What is being asked ::
Report all lines from the entries below in which "ATPase" appears.

[Stored records]
· · · · · · ·

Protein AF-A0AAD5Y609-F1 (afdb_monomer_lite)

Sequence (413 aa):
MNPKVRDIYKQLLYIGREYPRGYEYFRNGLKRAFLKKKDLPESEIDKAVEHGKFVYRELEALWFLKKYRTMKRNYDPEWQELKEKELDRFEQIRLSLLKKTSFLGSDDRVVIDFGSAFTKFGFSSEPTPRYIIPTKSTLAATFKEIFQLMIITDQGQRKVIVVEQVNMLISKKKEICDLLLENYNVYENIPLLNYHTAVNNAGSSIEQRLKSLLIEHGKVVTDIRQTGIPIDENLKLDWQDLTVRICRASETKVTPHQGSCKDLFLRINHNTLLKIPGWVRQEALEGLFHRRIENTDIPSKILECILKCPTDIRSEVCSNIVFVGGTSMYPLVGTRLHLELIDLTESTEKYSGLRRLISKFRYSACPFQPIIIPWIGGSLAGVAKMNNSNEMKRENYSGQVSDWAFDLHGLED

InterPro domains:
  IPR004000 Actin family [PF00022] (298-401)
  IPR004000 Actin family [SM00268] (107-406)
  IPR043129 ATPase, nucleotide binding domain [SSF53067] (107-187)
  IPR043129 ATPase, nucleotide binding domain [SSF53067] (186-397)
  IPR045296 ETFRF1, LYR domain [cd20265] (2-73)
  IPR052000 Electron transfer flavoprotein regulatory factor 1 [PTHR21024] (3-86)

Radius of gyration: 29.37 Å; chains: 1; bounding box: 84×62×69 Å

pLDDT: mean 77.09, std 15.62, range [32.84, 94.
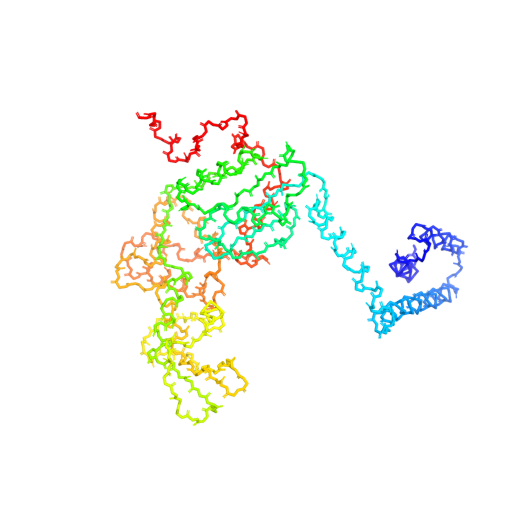56]

Secondary structure (DSSP, 8-state):
--HHHHHHHHHHHHHGGG-TT-HHHHHHHHHHHHHTTTT--HHHHHHHHHHHHHHHHHHHHHHHHHHHHHHHHHH-HHHHHHHHHHHHHHHHHHHHHHTT--SS-SSPPEEEEE-SSEEEEEETT-SS-SEEEEPPSSHHHHHHHHHHHH--S-TTT-EEEEE--TT--HHHHHHHHHHHHTT-EEE-----GGG----S-SHHHHHHHHHHHHHHH-EEESSTTS-PEEPPTTS---HHHHHHHH----SS--BTTB-SSPPEEEEEETTEEEEE-TTHHHHHHHTTT--SSTT-SHHHHHHHHHHHS-HHHHHHHHH-B---SGGGGSTTHHHHHHHHHHHHHHH-GGGGGGGGGGGG--B---SS-TTTHHHHHHHHHHHHT---TTEE-GGG--S----HHHHTTT---

Foldseek 3Di:
DDPLLVVLLVLQLVLLCVPPVHSVVSNVVSVVVCVVCVPPDPVCVVVVSVVSVVVSVVSVVVVVVVVVVVVCCVVPPVSVVVCVVVVVVVVVVVLVVQLQDDPPDDQWAWEWEDDPQWIFIHTFPDPGGPDIGGDDPDVVVVVVVVCVRRNPDDLARHAYEYLDDPPDDQVVVLVCCVSNLVRHWYFDDDDPPLLDDDFPDFLVQLLVLLVVLQQVPKFKDLDPPDDGDHDDPPPDDPSSVCLQVQAAADLDQADPPRAPFQWDWDDPDPRITMTGHGSSNHVSCNCQLDDPDPQRHPLSSVLSSLVSDDPVCSLVCQQEAEAAADRCPHHCPVSNSLSSNQCCCVPPPVNVVCNVSNVRRHYDDDPDDRHCVSVNVSSPCRVVVPPDPRIGHSVNCPSRDDDPVCVVPVDDD

Structure (mmCIF, N/CA/C/O backbone):
data_AF-A0AAD5Y609-F1
#
_entry.id   AF-A0AAD5Y609-F1
#
loop_
_atom_site.group_PDB
_atom_site.id
_atom_site.type_symbol
_atom_site.label_atom_id
_atom_site.label_alt_id
_atom_site.label_comp_id
_atom_site.label_asym_id
_atom_site.label_entity_id
_atom_site.label_seq_id
_atom_site.pdbx_PDB_ins_code
_atom_site.Cartn_x
_atom_site.Cartn_y
_atom_site.Cartn_z
_atom_site.occupancy
_atom_site.B_iso_or_equiv
_atom_site.auth_seq_id
_atom_site.auth_comp_id
_atom_site.auth_asym_id
_atom_site.auth_atom_id
_atom_site.pdbx_PDB_model_num
ATOM 1 N N . MET A 1 1 ? -52.572 -2.906 -6.018 1.00 64.75 1 MET A N 1
ATOM 2 C CA . MET A 1 1 ? -52.181 -1.998 -7.123 1.00 64.75 1 MET A CA 1
ATOM 3 C C . MET A 1 1 ? -51.505 -2.825 -8.205 1.00 64.75 1 MET A C 1
ATOM 5 O O . MET A 1 1 ? -50.553 -3.525 -7.879 1.00 64.75 1 MET A O 1
ATOM 9 N N . ASN A 1 2 ? -52.025 -2.794 -9.437 1.00 82.25 2 ASN A N 1
ATOM 10 C CA . ASN A 1 2 ? -51.514 -3.579 -10.569 1.00 82.25 2 ASN A CA 1
ATOM 11 C C . ASN A 1 2 ? -49.993 -3.333 -10.773 1.00 82.25 2 ASN A C 1
ATOM 13 O O . ASN A 1 2 ? -49.572 -2.171 -10.716 1.00 82.25 2 ASN A O 1
ATOM 17 N N . PRO A 1 3 ? -49.163 -4.377 -10.993 1.00 83.81 3 PRO A N 1
ATOM 18 C CA . PRO A 1 3 ? -47.710 -4.236 -11.136 1.00 83.81 3 PRO A CA 1
ATOM 19 C C . PRO A 1 3 ? -47.284 -3.226 -12.209 1.00 83.81 3 PRO A C 1
ATOM 21 O O . PRO A 1 3 ? -46.450 -2.369 -11.928 1.00 83.81 3 PRO A O 1
ATOM 24 N N . LYS A 1 4 ? -47.933 -3.231 -13.383 1.00 82.69 4 LYS A N 1
ATOM 25 C CA . LYS A 1 4 ? -47.630 -2.299 -14.486 1.00 82.69 4 LYS A CA 1
ATOM 26 C C . LYS A 1 4 ? -47.856 -0.839 -14.077 1.00 82.69 4 LYS A C 1
ATOM 28 O O . LYS A 1 4 ? -47.056 0.038 -14.393 1.00 82.69 4 LYS A O 1
ATOM 33 N N . VAL A 1 5 ? -48.927 -0.585 -13.321 1.00 88.12 5 VAL A N 1
ATOM 34 C CA . VAL A 1 5 ? -49.276 0.749 -12.797 1.00 88.12 5 VAL A CA 1
ATOM 35 C C . VAL A 1 5 ? -48.270 1.200 -11.735 1.00 88.12 5 VAL A C 1
ATOM 37 O O . VAL A 1 5 ? -47.902 2.373 -11.670 1.00 88.12 5 VAL A O 1
ATOM 40 N N . ARG A 1 6 ? -47.787 0.269 -10.907 1.00 86.19 6 ARG A N 1
ATOM 41 C CA . ARG A 1 6 ? -46.746 0.545 -9.910 1.00 86.19 6 ARG A CA 1
ATOM 42 C C . ARG A 1 6 ? -45.421 0.914 -10.547 1.00 86.19 6 ARG A C 1
ATOM 44 O O . ARG A 1 6 ? -44.765 1.839 -10.066 1.00 86.19 6 ARG A O 1
ATOM 51 N N . ASP A 1 7 ? -45.046 0.223 -11.607 1.00 86.00 7 ASP A N 1
ATOM 52 C CA . ASP A 1 7 ? -43.754 0.432 -12.240 1.00 86.00 7 ASP A CA 1
ATOM 53 C C . ASP A 1 7 ? -43.731 1.765 -12.998 1.00 86.00 7 ASP A C 1
ATOM 55 O O . ASP A 1 7 ? -42.811 2.558 -12.785 1.00 86.00 7 ASP A O 1
ATOM 59 N N . ILE A 1 8 ? -44.797 2.107 -13.737 1.00 91.19 8 ILE A N 1
ATOM 60 C CA . ILE A 1 8 ? -44.887 3.420 -14.397 1.00 91.19 8 ILE A CA 1
ATOM 61 C C . ILE A 1 8 ? -44.954 4.578 -13.387 1.00 91.19 8 ILE A C 1
ATOM 63 O O . ILE A 1 8 ? -44.339 5.621 -13.598 1.00 91.19 8 ILE A O 1
ATOM 67 N N . TYR A 1 9 ? -45.622 4.395 -12.241 1.00 90.94 9 TYR A N 1
ATOM 68 C CA . TYR A 1 9 ? -45.644 5.399 -11.172 1.00 90.94 9 TYR A CA 1
ATOM 69 C C . TYR A 1 9 ? -44.244 5.651 -10.591 1.00 90.94 9 TYR A C 1
ATOM 71 O O . TYR A 1 9 ? -43.853 6.801 -10.387 1.00 90.94 9 TYR A O 1
ATOM 79 N N . LYS A 1 10 ? -43.461 4.588 -10.359 1.00 88.44 10 LYS A N 1
ATOM 80 C CA . LYS A 1 10 ? -42.069 4.697 -9.894 1.00 88.44 10 LYS A CA 1
ATOM 81 C C . LYS A 1 10 ? -41.170 5.373 -10.930 1.00 88.44 10 LYS A C 1
ATOM 83 O O . LYS A 1 10 ? -40.363 6.219 -10.553 1.00 88.44 10 LYS A O 1
ATOM 88 N N . GLN A 1 11 ? -41.328 5.033 -12.209 1.00 87.75 11 GLN A N 1
ATOM 89 C CA . GLN A 1 11 ? -40.570 5.641 -13.306 1.00 87.75 11 GLN A CA 1
ATOM 90 C C . GLN A 1 11 ? -40.860 7.141 -13.430 1.00 87.75 11 GLN A C 1
ATOM 92 O O . GLN A 1 11 ? -39.931 7.946 -13.483 1.00 87.75 11 GLN A O 1
ATOM 97 N N . LEU A 1 12 ? -42.136 7.534 -13.378 1.00 90.31 12 LEU A N 1
ATOM 98 C CA . LEU A 1 12 ? -42.537 8.942 -13.406 1.00 90.31 12 LEU A CA 1
ATOM 99 C C . LEU A 1 12 ? -42.039 9.706 -12.171 1.00 90.31 12 LEU A C 1
ATOM 101 O O . LEU A 1 12 ? -41.550 10.825 -12.302 1.00 90.31 12 LEU A O 1
ATOM 105 N N . LEU A 1 13 ? -42.089 9.105 -10.977 1.00 88.75 13 LEU A N 1
ATOM 106 C CA . LEU A 1 13 ? -41.497 9.706 -9.775 1.00 88.75 13 LEU A CA 1
ATOM 107 C C . LEU A 1 13 ? -39.985 9.899 -9.900 1.00 88.75 13 LEU A C 1
ATOM 109 O O . LEU A 1 13 ? -39.465 10.910 -9.440 1.00 88.75 13 LEU A O 1
ATOM 113 N N . TYR A 1 14 ? -39.277 8.937 -10.490 1.00 86.25 14 TYR A N 1
ATOM 114 C CA . TYR A 1 14 ? -37.833 9.026 -10.668 1.00 86.25 14 TYR A CA 1
ATOM 115 C C . TYR A 1 14 ? -37.455 10.169 -11.615 1.00 86.25 14 TYR A C 1
ATOM 117 O O . TYR A 1 14 ? -36.658 11.028 -11.236 1.00 86.25 14 TYR A O 1
ATOM 125 N N . ILE A 1 15 ? -38.075 10.233 -12.798 1.00 83.44 15 ILE A N 1
ATOM 126 C CA . ILE A 1 15 ? -37.763 11.270 -13.791 1.00 83.44 15 ILE A CA 1
ATOM 127 C C . ILE A 1 15 ? -38.239 12.665 -13.352 1.00 83.44 15 ILE A C 1
ATOM 129 O O . ILE A 1 15 ? -37.614 13.676 -13.660 1.00 83.44 15 ILE A O 1
ATOM 133 N N . GLY A 1 16 ? -39.302 12.733 -12.546 1.
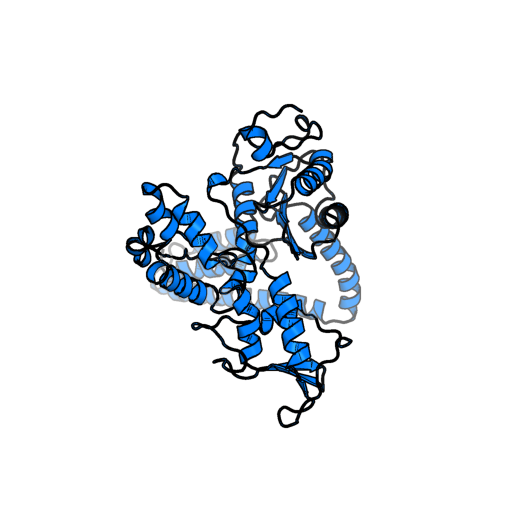00 83.69 16 GLY A N 1
ATOM 134 C CA . GLY A 1 16 ? -39.848 13.977 -12.007 1.00 83.69 16 GLY A CA 1
ATOM 135 C C . GLY A 1 16 ? -39.044 14.631 -10.877 1.00 83.69 16 GLY A C 1
ATOM 136 O O . GLY A 1 16 ? -39.430 15.705 -10.415 1.00 83.69 16 GLY A O 1
ATOM 137 N N . ARG A 1 17 ? -37.938 14.027 -10.412 1.00 83.00 17 ARG A N 1
ATOM 138 C CA . ARG A 1 17 ? -37.072 14.600 -9.357 1.00 83.00 17 ARG A CA 1
ATOM 139 C C . ARG A 1 17 ? -36.515 15.971 -9.720 1.00 83.00 17 ARG A C 1
ATOM 141 O O . ARG A 1 17 ? -36.389 16.828 -8.853 1.00 83.00 17 ARG A O 1
ATOM 148 N N . GLU A 1 18 ? -36.241 16.186 -11.001 1.00 72.69 18 GLU A N 1
ATOM 149 C CA . GLU A 1 18 ? -35.707 17.447 -11.516 1.00 72.69 18 GLU A CA 1
ATOM 150 C C . GLU A 1 18 ? -36.757 18.331 -12.200 1.00 72.69 18 GLU A C 1
ATOM 152 O O . GLU A 1 18 ? -36.413 19.212 -12.997 1.00 72.69 18 GLU A O 1
ATOM 157 N N . TYR A 1 19 ? -38.043 18.100 -11.923 1.00 83.06 19 TYR A N 1
ATOM 158 C CA . TYR A 1 19 ? -39.106 18.898 -12.518 1.00 83.06 19 TYR A CA 1
ATOM 159 C C . TYR A 1 19 ? -38.907 20.396 -12.199 1.00 83.06 19 TYR A C 1
ATOM 161 O O . TYR A 1 19 ? -38.585 20.721 -11.055 1.00 83.06 19 TYR A O 1
ATOM 169 N N . PRO A 1 20 ? -39.130 21.332 -13.146 1.00 78.19 20 PRO A N 1
ATOM 170 C CA . PRO A 1 20 ? -38.756 22.743 -12.971 1.00 78.19 20 PRO A CA 1
ATOM 171 C C . PRO A 1 20 ? -39.342 23.444 -11.737 1.00 78.19 20 PRO A C 1
ATOM 173 O O . PRO A 1 20 ? -38.747 24.383 -11.224 1.00 78.19 20 PRO A O 1
ATOM 176 N N . ARG A 1 21 ? -40.504 22.992 -11.249 1.00 80.38 21 ARG A N 1
ATOM 177 C CA . ARG A 1 21 ? -41.173 23.527 -10.046 1.00 80.38 21 ARG A CA 1
ATOM 178 C C . ARG A 1 21 ? -40.824 22.775 -8.752 1.00 80.38 21 ARG A C 1
ATOM 180 O O . ARG A 1 21 ? -41.465 22.992 -7.730 1.00 80.38 21 ARG A O 1
ATOM 187 N N . GLY A 1 22 ? -39.836 21.883 -8.800 1.00 83.44 22 GLY A N 1
ATOM 188 C CA . GLY A 1 22 ? -39.394 21.057 -7.681 1.00 83.44 22 GLY A CA 1
ATOM 189 C C . GLY A 1 22 ? -40.108 19.707 -7.583 1.00 83.44 22 GLY A C 1
ATOM 190 O O . GLY A 1 22 ? -41.233 19.518 -8.061 1.00 83.44 22 GLY A O 1
ATOM 191 N N . TYR A 1 23 ? -39.435 18.755 -6.932 1.00 85.31 23 TYR A N 1
ATOM 192 C CA . TYR A 1 23 ? -39.904 17.376 -6.807 1.00 85.31 23 TYR A CA 1
ATOM 193 C C . TYR A 1 23 ? -41.214 17.261 -6.027 1.00 85.31 23 TYR A C 1
ATOM 195 O O . TYR A 1 23 ? -42.107 16.536 -6.453 1.00 85.31 23 TYR A O 1
ATOM 203 N N . GLU A 1 24 ? -41.373 18.002 -4.928 1.00 86.81 24 GLU A N 1
ATOM 204 C CA . GLU A 1 24 ? -42.598 17.954 -4.119 1.00 86.81 24 GLU A CA 1
ATOM 205 C C . GLU A 1 24 ? -43.828 18.419 -4.906 1.00 86.81 24 GLU A C 1
ATOM 207 O O . GLU A 1 24 ? -44.882 17.782 -4.860 1.00 86.81 24 GLU A O 1
ATOM 212 N N . TYR A 1 25 ? -43.692 19.469 -5.721 1.00 90.75 25 TYR A N 1
ATOM 213 C CA . TYR A 1 25 ? -44.766 19.915 -6.609 1.00 90.75 25 TYR A CA 1
ATOM 214 C C . TYR A 1 25 ? -45.179 18.807 -7.588 1.00 90.75 25 TYR A C 1
ATOM 216 O O . TYR A 1 25 ? -46.366 18.491 -7.725 1.00 90.75 25 TYR A O 1
ATOM 224 N N . PHE A 1 26 ? -44.194 18.180 -8.238 1.00 90.69 26 PHE A N 1
ATOM 225 C CA . PHE A 1 26 ? -44.430 17.115 -9.207 1.00 90.69 26 PHE A CA 1
ATOM 226 C C . PHE A 1 26 ? -45.009 15.856 -8.553 1.00 90.69 26 PHE A C 1
ATOM 228 O O . PHE A 1 26 ? -46.021 15.333 -9.015 1.00 90.69 26 PHE A O 1
ATOM 235 N N . ARG A 1 27 ? -44.429 15.404 -7.436 1.00 91.06 27 ARG A N 1
ATOM 236 C CA . ARG A 1 27 ? -44.877 14.241 -6.660 1.00 91.06 27 ARG A CA 1
ATOM 237 C C . ARG A 1 27 ? -46.326 14.399 -6.213 1.00 91.06 27 ARG A C 1
ATOM 239 O O . ARG A 1 27 ? -47.118 13.471 -6.375 1.00 91.06 27 ARG A O 1
ATOM 246 N N . ASN A 1 28 ? -46.694 15.572 -5.700 1.00 90.75 28 ASN A N 1
ATOM 247 C CA . ASN A 1 28 ? -48.059 15.848 -5.254 1.00 90.75 28 ASN A CA 1
ATOM 248 C C . ASN A 1 28 ? -49.045 15.955 -6.430 1.00 90.75 28 ASN A C 1
ATOM 250 O O . ASN A 1 28 ? -50.199 15.535 -6.318 1.00 90.75 28 ASN A O 1
ATOM 254 N N . GLY A 1 29 ? -48.610 16.458 -7.589 1.00 91.50 29 GLY A N 1
ATOM 255 C CA . GLY A 1 29 ? -49.385 16.414 -8.834 1.00 91.50 29 GLY A CA 1
ATOM 256 C C . GLY A 1 29 ? -49.610 14.987 -9.344 1.00 91.50 29 GLY A C 1
ATOM 257 O O . GLY A 1 29 ? -50.750 14.588 -9.585 1.00 91.50 29 GLY A O 1
ATOM 258 N N . LEU A 1 30 ? -48.539 14.197 -9.429 1.00 92.12 30 LEU A N 1
ATOM 259 C CA . LEU A 1 30 ? -48.555 12.815 -9.903 1.00 92.12 30 LEU A CA 1
ATOM 260 C C . LEU A 1 30 ? -49.413 11.925 -8.999 1.00 92.12 30 LEU A C 1
ATOM 262 O O . LEU A 1 30 ? -50.268 11.188 -9.486 1.00 92.12 30 LEU A O 1
ATOM 266 N N . LYS A 1 31 ? -49.254 12.044 -7.675 1.00 91.19 31 LYS A N 1
ATOM 267 C CA . LYS A 1 31 ? -50.070 11.311 -6.700 1.00 91.19 31 LYS A CA 1
ATOM 268 C C . LYS A 1 31 ? -51.557 11.621 -6.883 1.00 91.19 31 LYS A C 1
ATOM 270 O O . LYS A 1 31 ? -52.366 10.700 -6.910 1.00 91.19 31 LYS A O 1
ATOM 275 N N . ARG A 1 32 ? -51.926 12.894 -7.080 1.00 93.62 32 ARG A N 1
ATOM 276 C CA . ARG A 1 32 ? -53.318 13.284 -7.372 1.00 93.62 32 ARG A CA 1
ATOM 277 C C . ARG A 1 32 ? -53.820 12.696 -8.691 1.00 93.62 32 ARG A C 1
ATOM 279 O O . ARG A 1 32 ? -54.951 12.224 -8.737 1.00 93.62 32 ARG A O 1
ATOM 286 N N . ALA A 1 33 ? -53.001 12.691 -9.741 1.00 91.00 33 ALA A N 1
ATOM 287 C CA . ALA A 1 33 ? -53.374 12.134 -11.041 1.00 91.00 33 ALA A CA 1
ATOM 288 C C . ALA A 1 33 ? -53.638 10.618 -10.980 1.00 91.00 33 ALA A C 1
ATOM 290 O O . ALA A 1 33 ? -54.618 10.148 -11.554 1.00 91.00 33 ALA A O 1
ATOM 291 N N . PHE A 1 34 ? -52.816 9.867 -10.239 1.00 91.94 34 PHE A N 1
ATOM 292 C CA . PHE A 1 34 ? -53.006 8.426 -10.046 1.00 91.94 34 PHE A CA 1
ATOM 293 C C . PHE A 1 34 ? -54.185 8.116 -9.118 1.00 91.94 34 PHE A C 1
ATOM 295 O O . PHE A 1 34 ? -54.955 7.203 -9.398 1.00 91.94 34 PHE A O 1
ATOM 302 N N . LEU A 1 35 ? -54.393 8.910 -8.062 1.00 90.12 35 LEU A N 1
ATOM 303 C CA . LEU A 1 35 ? -55.546 8.750 -7.169 1.00 90.12 35 LEU A CA 1
ATOM 304 C C . LEU A 1 35 ? -56.882 9.010 -7.875 1.00 90.12 35 LEU A C 1
ATOM 306 O O . LEU A 1 35 ? -57.845 8.300 -7.608 1.00 90.12 35 LEU A O 1
ATOM 310 N N . LYS A 1 36 ? -56.939 9.966 -8.812 1.00 91.12 36 LYS A N 1
ATOM 311 C CA . LYS A 1 36 ? -58.130 10.208 -9.650 1.00 91.12 36 LYS A CA 1
ATOM 312 C C . LYS A 1 36 ? -58.507 9.014 -10.533 1.00 91.12 36 LYS A C 1
ATOM 314 O O . LYS A 1 36 ? -59.643 8.928 -10.972 1.00 91.12 36 LYS A O 1
ATOM 319 N N . LYS A 1 37 ? -57.555 8.119 -10.804 1.00 88.75 37 LYS A N 1
ATOM 320 C CA . LYS A 1 37 ? -57.701 6.950 -11.679 1.00 88.75 37 LYS A CA 1
ATOM 321 C C . LYS A 1 37 ? -57.661 5.623 -10.910 1.00 88.75 37 LYS A C 1
ATOM 323 O O . LYS A 1 37 ? -57.457 4.578 -11.516 1.00 88.75 37 LYS A O 1
ATOM 328 N N . LYS A 1 38 ? -57.816 5.655 -9.580 1.00 86.69 38 LYS A N 1
ATOM 329 C CA . LYS A 1 38 ? -57.643 4.475 -8.716 1.00 86.69 38 LYS A CA 1
ATOM 330 C C . LYS A 1 38 ? -58.690 3.375 -8.964 1.00 86.69 38 LYS A C 1
ATOM 332 O O . LYS A 1 38 ? -58.355 2.208 -8.805 1.00 86.69 38 LYS A O 1
ATOM 337 N N . ASP A 1 39 ? -59.898 3.758 -9.383 1.00 88.88 39 ASP A N 1
ATOM 338 C CA . ASP A 1 39 ? -61.054 2.866 -9.572 1.00 88.88 39 ASP A CA 1
ATOM 339 C C . ASP A 1 39 ? -61.316 2.558 -11.064 1.00 88.88 39 ASP A C 1
ATOM 341 O O . ASP A 1 39 ? -62.447 2.287 -11.462 1.00 88.88 39 ASP A O 1
ATOM 345 N N . LEU A 1 40 ? -60.291 2.653 -11.923 1.00 87.19 40 LEU A N 1
ATOM 346 C CA . LEU A 1 40 ? -60.436 2.372 -13.358 1.00 87.19 40 LEU A CA 1
ATOM 347 C C . LEU A 1 40 ? -60.741 0.878 -13.613 1.00 87.19 40 LEU A C 1
ATOM 349 O O . LEU A 1 40 ? -60.088 0.027 -13.000 1.00 87.19 40 LEU A O 1
ATOM 353 N N . PRO A 1 41 ? -61.642 0.540 -14.559 1.00 88.69 41 PRO A N 1
ATOM 354 C CA . PRO A 1 41 ? -61.880 -0.844 -14.956 1.00 88.69 41 PRO A CA 1
ATOM 355 C C . PRO A 1 41 ? -60.650 -1.450 -15.643 1.00 88.69 41 PRO A C 1
ATOM 357 O O . PRO A 1 41 ? -59.884 -0.767 -16.328 1.00 88.69 41 PRO A O 1
ATOM 360 N N . GLU A 1 42 ? -60.473 -2.762 -15.485 1.00 82.44 42 GLU A N 1
ATOM 361 C CA . GLU A 1 42 ? -59.253 -3.474 -15.885 1.00 82.44 42 GLU A CA 1
ATOM 362 C C . GLU A 1 42 ? -58.962 -3.398 -17.395 1.00 82.44 42 GLU A C 1
ATOM 364 O O . GLU A 1 42 ? -57.804 -3.293 -17.797 1.00 82.44 42 GLU A O 1
ATOM 369 N N . SER A 1 43 ? -60.007 -3.303 -18.225 1.00 85.50 43 SER A N 1
ATOM 370 C CA . SER A 1 43 ? -59.917 -3.114 -19.681 1.00 85.50 43 SER A CA 1
ATOM 371 C C . SER A 1 43 ? -59.279 -1.786 -20.112 1.00 85.50 43 SER A C 1
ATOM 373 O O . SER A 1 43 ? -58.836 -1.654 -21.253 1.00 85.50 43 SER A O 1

· · · · · · ·

The completed task ::
  IPR043129 ATPase, nucleotide binding domain [SSF53067] (107-187)
  IPR043129 ATPase, nucleotide binding domain [SSF53067] (186-397)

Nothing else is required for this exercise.